● **WORK TASK**: Would you return, word for word, the lines of the data below from the line with "ATOM 87 C CA" through the line with "ATOM 105 O O", and no others?

● **DATA SHOWN**:
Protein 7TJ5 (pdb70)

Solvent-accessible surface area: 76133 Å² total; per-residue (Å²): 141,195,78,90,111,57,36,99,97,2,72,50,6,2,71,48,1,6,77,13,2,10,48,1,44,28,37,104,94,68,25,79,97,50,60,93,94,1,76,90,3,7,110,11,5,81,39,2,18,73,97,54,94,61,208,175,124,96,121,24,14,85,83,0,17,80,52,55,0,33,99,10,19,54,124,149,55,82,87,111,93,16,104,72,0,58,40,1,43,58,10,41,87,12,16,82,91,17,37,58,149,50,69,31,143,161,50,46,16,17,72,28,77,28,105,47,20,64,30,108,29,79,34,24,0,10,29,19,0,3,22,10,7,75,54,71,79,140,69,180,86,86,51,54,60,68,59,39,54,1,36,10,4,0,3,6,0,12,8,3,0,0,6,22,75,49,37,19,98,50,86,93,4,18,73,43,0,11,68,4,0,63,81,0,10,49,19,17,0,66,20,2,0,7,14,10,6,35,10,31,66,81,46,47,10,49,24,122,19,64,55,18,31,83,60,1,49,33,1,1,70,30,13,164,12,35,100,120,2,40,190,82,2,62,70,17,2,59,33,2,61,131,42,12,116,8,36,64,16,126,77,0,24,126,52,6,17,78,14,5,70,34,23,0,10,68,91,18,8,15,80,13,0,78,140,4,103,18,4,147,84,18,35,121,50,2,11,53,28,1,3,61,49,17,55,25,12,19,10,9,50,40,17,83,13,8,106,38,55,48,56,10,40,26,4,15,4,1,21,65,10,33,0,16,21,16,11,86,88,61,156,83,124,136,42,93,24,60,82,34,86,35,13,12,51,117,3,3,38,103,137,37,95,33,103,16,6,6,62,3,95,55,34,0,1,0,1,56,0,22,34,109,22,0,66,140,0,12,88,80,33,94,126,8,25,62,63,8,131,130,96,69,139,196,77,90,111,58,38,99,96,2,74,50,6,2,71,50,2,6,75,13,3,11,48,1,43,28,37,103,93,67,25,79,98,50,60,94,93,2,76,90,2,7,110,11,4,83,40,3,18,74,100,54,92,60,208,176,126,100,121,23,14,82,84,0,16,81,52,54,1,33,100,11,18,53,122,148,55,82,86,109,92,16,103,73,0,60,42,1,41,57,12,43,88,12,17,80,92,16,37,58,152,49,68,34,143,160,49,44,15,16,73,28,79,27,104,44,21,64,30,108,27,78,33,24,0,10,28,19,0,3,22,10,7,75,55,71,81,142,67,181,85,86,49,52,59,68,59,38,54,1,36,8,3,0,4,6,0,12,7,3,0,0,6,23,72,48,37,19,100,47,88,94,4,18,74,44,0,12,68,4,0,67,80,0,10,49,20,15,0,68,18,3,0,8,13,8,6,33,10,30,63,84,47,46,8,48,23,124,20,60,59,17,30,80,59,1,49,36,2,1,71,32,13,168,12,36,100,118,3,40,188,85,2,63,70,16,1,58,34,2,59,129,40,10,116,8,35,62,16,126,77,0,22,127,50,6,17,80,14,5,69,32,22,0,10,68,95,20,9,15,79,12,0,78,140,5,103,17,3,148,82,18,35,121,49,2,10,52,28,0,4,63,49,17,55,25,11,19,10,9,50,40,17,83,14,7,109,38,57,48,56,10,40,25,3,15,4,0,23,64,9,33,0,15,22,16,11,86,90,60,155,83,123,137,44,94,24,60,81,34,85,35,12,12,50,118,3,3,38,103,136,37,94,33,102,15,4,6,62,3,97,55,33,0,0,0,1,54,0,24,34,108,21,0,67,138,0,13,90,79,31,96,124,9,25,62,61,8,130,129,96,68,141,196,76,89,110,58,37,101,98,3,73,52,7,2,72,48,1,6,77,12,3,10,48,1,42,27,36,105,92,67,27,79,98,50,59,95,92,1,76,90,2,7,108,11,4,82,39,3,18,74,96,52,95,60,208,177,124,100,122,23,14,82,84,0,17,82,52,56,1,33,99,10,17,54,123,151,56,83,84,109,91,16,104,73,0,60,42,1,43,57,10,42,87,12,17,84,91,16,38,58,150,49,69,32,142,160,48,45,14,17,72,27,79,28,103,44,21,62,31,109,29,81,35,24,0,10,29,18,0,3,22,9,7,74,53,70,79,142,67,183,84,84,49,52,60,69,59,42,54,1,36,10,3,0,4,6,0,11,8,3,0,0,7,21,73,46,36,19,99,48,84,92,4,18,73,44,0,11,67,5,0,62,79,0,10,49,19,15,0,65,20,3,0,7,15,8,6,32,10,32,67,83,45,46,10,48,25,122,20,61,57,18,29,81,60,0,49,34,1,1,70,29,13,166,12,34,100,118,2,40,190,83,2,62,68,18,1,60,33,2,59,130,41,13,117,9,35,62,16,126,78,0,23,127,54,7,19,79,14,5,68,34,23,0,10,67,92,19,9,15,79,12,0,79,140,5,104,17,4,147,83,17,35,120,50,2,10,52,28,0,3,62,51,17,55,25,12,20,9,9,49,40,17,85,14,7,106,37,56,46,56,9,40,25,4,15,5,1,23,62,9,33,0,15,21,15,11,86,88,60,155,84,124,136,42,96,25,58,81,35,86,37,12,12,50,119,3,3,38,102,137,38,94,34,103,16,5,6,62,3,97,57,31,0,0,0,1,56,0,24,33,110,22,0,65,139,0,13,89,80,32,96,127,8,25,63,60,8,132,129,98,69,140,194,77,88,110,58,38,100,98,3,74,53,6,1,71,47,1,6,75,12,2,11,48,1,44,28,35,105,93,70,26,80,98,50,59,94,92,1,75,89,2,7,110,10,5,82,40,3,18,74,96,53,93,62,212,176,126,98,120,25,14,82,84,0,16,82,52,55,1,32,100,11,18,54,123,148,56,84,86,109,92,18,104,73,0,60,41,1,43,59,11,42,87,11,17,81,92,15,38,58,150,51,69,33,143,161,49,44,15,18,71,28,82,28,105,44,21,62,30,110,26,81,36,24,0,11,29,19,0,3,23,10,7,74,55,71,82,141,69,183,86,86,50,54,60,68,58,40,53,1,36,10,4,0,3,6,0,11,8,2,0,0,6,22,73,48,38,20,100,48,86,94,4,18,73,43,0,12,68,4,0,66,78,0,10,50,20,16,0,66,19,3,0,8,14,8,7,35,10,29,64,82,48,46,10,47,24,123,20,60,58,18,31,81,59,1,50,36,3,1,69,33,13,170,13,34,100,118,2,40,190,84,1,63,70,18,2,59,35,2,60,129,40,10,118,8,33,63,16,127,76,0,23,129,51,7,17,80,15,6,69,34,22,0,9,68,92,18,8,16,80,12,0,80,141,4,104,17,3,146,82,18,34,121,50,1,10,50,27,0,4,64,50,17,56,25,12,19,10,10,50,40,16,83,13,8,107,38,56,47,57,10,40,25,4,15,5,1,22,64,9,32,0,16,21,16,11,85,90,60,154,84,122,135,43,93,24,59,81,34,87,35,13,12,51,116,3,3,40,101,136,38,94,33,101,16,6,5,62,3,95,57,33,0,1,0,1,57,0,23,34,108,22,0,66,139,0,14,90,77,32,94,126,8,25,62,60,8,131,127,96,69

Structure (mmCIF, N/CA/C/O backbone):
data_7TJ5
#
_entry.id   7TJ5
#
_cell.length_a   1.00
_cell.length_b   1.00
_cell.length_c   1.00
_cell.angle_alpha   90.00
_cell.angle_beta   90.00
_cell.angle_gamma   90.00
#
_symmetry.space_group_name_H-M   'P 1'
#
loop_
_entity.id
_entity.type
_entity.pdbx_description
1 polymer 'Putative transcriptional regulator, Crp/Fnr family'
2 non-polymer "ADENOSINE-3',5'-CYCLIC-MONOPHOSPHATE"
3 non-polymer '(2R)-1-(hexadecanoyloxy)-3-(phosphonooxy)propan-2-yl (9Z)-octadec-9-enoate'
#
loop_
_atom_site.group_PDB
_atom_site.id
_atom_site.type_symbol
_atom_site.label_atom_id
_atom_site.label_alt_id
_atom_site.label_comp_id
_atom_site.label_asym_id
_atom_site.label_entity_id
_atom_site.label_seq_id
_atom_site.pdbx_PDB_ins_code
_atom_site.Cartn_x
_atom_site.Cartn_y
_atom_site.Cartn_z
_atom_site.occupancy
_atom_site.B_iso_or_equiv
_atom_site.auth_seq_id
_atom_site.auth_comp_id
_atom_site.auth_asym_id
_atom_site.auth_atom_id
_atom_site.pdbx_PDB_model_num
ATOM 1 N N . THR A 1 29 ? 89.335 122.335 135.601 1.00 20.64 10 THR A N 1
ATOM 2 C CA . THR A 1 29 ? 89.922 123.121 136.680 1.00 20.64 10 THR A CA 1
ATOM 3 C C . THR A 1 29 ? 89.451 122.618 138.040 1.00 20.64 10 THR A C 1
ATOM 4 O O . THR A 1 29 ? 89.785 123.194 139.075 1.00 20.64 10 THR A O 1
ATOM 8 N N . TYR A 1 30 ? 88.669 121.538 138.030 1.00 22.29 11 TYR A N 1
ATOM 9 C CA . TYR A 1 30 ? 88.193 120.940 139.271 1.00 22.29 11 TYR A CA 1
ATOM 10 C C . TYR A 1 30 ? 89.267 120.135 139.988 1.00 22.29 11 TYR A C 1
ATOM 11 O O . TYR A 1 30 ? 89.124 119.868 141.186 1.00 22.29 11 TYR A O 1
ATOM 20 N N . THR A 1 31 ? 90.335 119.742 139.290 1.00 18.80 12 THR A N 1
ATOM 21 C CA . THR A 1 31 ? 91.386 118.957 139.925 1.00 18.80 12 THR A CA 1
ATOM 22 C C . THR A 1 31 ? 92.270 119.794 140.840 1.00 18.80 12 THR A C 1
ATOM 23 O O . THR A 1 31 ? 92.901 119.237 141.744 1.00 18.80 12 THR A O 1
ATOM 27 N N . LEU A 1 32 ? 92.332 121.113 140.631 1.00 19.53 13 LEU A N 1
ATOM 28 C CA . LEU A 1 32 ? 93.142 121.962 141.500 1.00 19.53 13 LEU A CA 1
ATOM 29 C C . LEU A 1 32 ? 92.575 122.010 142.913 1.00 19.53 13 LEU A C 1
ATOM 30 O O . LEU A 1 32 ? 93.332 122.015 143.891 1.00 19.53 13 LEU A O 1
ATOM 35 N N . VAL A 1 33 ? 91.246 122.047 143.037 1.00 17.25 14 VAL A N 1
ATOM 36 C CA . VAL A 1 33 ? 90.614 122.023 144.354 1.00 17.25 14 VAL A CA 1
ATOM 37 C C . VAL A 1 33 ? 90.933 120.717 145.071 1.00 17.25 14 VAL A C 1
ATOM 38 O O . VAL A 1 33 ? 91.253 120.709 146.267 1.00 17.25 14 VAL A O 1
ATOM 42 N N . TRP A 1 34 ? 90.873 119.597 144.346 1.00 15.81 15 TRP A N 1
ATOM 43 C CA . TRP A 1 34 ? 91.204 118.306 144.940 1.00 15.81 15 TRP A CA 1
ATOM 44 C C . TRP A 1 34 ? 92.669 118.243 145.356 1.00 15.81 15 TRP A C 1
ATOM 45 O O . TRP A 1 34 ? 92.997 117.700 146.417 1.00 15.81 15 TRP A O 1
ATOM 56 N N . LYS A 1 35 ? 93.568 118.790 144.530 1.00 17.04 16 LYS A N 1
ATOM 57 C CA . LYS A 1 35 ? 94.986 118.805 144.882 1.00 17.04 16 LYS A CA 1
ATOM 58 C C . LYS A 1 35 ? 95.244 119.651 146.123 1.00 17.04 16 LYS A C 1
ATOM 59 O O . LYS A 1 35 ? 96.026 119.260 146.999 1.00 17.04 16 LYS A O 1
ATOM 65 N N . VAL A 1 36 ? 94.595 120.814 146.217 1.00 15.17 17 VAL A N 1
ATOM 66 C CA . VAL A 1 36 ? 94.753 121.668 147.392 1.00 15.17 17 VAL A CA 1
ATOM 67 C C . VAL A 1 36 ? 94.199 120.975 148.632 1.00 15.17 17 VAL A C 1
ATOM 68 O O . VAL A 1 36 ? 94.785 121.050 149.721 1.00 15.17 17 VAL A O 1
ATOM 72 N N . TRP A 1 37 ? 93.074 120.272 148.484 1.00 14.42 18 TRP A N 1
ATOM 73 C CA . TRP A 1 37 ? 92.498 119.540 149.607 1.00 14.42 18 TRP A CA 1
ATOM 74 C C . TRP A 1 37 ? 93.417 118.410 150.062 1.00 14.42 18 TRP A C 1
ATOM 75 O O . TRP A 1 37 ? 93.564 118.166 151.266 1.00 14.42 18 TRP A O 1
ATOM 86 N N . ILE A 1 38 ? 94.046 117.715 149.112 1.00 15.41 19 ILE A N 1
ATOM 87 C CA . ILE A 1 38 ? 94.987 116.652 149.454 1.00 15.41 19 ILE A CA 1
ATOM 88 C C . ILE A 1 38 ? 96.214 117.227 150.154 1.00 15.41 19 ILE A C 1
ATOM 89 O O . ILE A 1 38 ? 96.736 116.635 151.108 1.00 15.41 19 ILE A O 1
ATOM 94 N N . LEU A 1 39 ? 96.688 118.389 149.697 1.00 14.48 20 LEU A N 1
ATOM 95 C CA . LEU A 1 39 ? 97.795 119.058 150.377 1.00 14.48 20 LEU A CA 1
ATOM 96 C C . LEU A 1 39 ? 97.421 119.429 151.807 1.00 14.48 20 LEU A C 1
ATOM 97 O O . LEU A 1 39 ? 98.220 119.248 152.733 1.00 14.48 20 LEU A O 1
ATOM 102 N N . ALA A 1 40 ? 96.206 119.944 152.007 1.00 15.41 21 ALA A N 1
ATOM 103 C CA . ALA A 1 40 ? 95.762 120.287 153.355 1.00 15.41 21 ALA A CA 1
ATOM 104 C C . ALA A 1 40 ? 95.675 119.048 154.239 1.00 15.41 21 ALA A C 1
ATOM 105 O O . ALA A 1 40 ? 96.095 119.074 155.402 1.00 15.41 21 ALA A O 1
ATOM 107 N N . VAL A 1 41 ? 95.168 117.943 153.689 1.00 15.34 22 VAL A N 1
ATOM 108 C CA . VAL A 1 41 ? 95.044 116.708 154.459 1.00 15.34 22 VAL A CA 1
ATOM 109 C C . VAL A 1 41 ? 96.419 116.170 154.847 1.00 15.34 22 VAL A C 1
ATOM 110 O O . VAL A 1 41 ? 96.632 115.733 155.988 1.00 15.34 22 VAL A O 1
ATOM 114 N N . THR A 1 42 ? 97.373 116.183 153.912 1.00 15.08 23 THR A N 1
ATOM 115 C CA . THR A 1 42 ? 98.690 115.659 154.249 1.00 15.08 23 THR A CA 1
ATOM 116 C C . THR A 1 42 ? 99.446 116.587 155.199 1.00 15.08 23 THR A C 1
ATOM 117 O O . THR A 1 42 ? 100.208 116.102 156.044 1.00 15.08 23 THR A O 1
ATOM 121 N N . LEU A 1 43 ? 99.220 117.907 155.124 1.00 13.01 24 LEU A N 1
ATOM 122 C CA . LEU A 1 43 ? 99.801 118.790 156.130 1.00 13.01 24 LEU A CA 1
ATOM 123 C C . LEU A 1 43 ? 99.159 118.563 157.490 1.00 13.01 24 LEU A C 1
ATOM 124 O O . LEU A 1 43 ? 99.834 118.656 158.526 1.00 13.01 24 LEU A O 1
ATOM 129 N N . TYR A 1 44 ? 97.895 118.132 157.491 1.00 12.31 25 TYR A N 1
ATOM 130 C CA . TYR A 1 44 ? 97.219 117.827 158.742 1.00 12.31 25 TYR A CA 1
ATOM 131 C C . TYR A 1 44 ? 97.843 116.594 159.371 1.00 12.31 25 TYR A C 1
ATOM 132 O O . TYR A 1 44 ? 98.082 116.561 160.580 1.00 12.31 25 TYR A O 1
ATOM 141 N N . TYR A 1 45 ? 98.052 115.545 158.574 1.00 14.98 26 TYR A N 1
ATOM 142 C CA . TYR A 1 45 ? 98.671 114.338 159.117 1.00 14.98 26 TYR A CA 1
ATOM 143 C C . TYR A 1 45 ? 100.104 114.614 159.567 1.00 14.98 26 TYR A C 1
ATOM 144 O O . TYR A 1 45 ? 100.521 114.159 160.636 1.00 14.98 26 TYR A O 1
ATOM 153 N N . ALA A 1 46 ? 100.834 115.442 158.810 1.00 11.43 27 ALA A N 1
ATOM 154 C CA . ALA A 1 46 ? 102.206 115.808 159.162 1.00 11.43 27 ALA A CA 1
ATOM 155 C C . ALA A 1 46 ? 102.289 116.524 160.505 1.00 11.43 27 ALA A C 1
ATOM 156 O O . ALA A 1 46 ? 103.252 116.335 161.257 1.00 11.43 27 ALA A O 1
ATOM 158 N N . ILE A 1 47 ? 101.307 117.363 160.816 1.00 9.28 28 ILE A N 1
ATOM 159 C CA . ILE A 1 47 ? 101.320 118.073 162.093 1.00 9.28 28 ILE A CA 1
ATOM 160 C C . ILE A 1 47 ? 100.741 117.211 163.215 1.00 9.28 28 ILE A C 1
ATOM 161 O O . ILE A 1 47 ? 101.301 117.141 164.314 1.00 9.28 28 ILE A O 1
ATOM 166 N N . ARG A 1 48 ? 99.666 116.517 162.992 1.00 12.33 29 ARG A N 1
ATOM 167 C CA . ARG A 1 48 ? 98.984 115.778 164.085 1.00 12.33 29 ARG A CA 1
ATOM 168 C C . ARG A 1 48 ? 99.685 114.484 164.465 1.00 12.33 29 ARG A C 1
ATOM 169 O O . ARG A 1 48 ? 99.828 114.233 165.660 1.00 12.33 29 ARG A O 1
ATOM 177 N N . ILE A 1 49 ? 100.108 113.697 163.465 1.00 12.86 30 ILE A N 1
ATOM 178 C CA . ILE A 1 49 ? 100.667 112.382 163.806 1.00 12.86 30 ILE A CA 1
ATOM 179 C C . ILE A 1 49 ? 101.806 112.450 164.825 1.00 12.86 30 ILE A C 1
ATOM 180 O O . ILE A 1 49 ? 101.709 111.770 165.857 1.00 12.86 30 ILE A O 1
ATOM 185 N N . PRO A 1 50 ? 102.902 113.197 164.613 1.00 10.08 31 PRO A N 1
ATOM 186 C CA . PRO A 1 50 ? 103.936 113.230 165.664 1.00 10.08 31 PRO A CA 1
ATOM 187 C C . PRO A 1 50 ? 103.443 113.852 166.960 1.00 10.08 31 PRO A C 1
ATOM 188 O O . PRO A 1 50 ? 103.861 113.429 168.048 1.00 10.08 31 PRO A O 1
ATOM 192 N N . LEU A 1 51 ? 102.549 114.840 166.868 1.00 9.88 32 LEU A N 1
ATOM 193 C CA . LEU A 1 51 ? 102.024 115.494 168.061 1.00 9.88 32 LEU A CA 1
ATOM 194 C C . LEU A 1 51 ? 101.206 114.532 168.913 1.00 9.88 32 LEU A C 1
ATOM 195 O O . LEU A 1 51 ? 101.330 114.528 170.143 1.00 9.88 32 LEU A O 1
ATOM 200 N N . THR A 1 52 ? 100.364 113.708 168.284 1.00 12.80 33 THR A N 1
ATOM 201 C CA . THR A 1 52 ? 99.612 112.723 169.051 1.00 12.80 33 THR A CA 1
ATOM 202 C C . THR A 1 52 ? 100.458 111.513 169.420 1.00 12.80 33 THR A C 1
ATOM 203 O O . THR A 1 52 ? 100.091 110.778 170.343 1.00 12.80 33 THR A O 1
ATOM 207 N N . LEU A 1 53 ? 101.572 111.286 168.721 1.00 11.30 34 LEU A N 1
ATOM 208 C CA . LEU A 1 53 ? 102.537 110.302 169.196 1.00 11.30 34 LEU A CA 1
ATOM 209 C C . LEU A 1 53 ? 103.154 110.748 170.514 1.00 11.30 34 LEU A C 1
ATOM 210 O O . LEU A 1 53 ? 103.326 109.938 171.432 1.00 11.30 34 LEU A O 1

● **REPLY**:
ATOM 87 C CA . ILE A 1 38 ? 94.987 116.652 149.454 1.00 15.41 19 ILE A CA 1
ATOM 88 C C . ILE A 1 38 ? 96.214 117.227 150.154 1.00 15.41 19 ILE A C 1
ATOM 89 O O . ILE A 1 38 ? 96.736 116.635 151.108 1.00 15.41 19 ILE A O 1
ATOM 94 N N . LEU A 1 39 ? 96.688 118.389 149.697 1.00 14.48 20 LEU A N 1
ATOM 95 C CA . LEU A 1 39 ? 97.795 119.058 150.377 1.00 14.48 20 LEU A CA 1
ATOM 96 C C . LEU A 1 39 ? 97.421 119.429 151.807 1.00 14.48 20 LEU A C 1
ATOM 97 O O . LEU A 1 39 ? 98.220 119.248 152.733 1.00 14.48 20 LEU A O 1
ATOM 102 N N . ALA A 1 40 ? 96.206 119.944 152.007 1.00 15.41 21 ALA A N 1
ATOM 103 C CA . ALA A 1 40 ? 95.762 120.287 153.355 1.00 15.41 21 ALA A CA 1
ATOM 104 C C . ALA A 1 40 ? 95.675 119.048 154.239 1.00 15.41 21 ALA A C 1
ATOM 105 O O . ALA A 1 40 ? 96.095 119.074 155.402 1.00 15.41 21 ALA A O 1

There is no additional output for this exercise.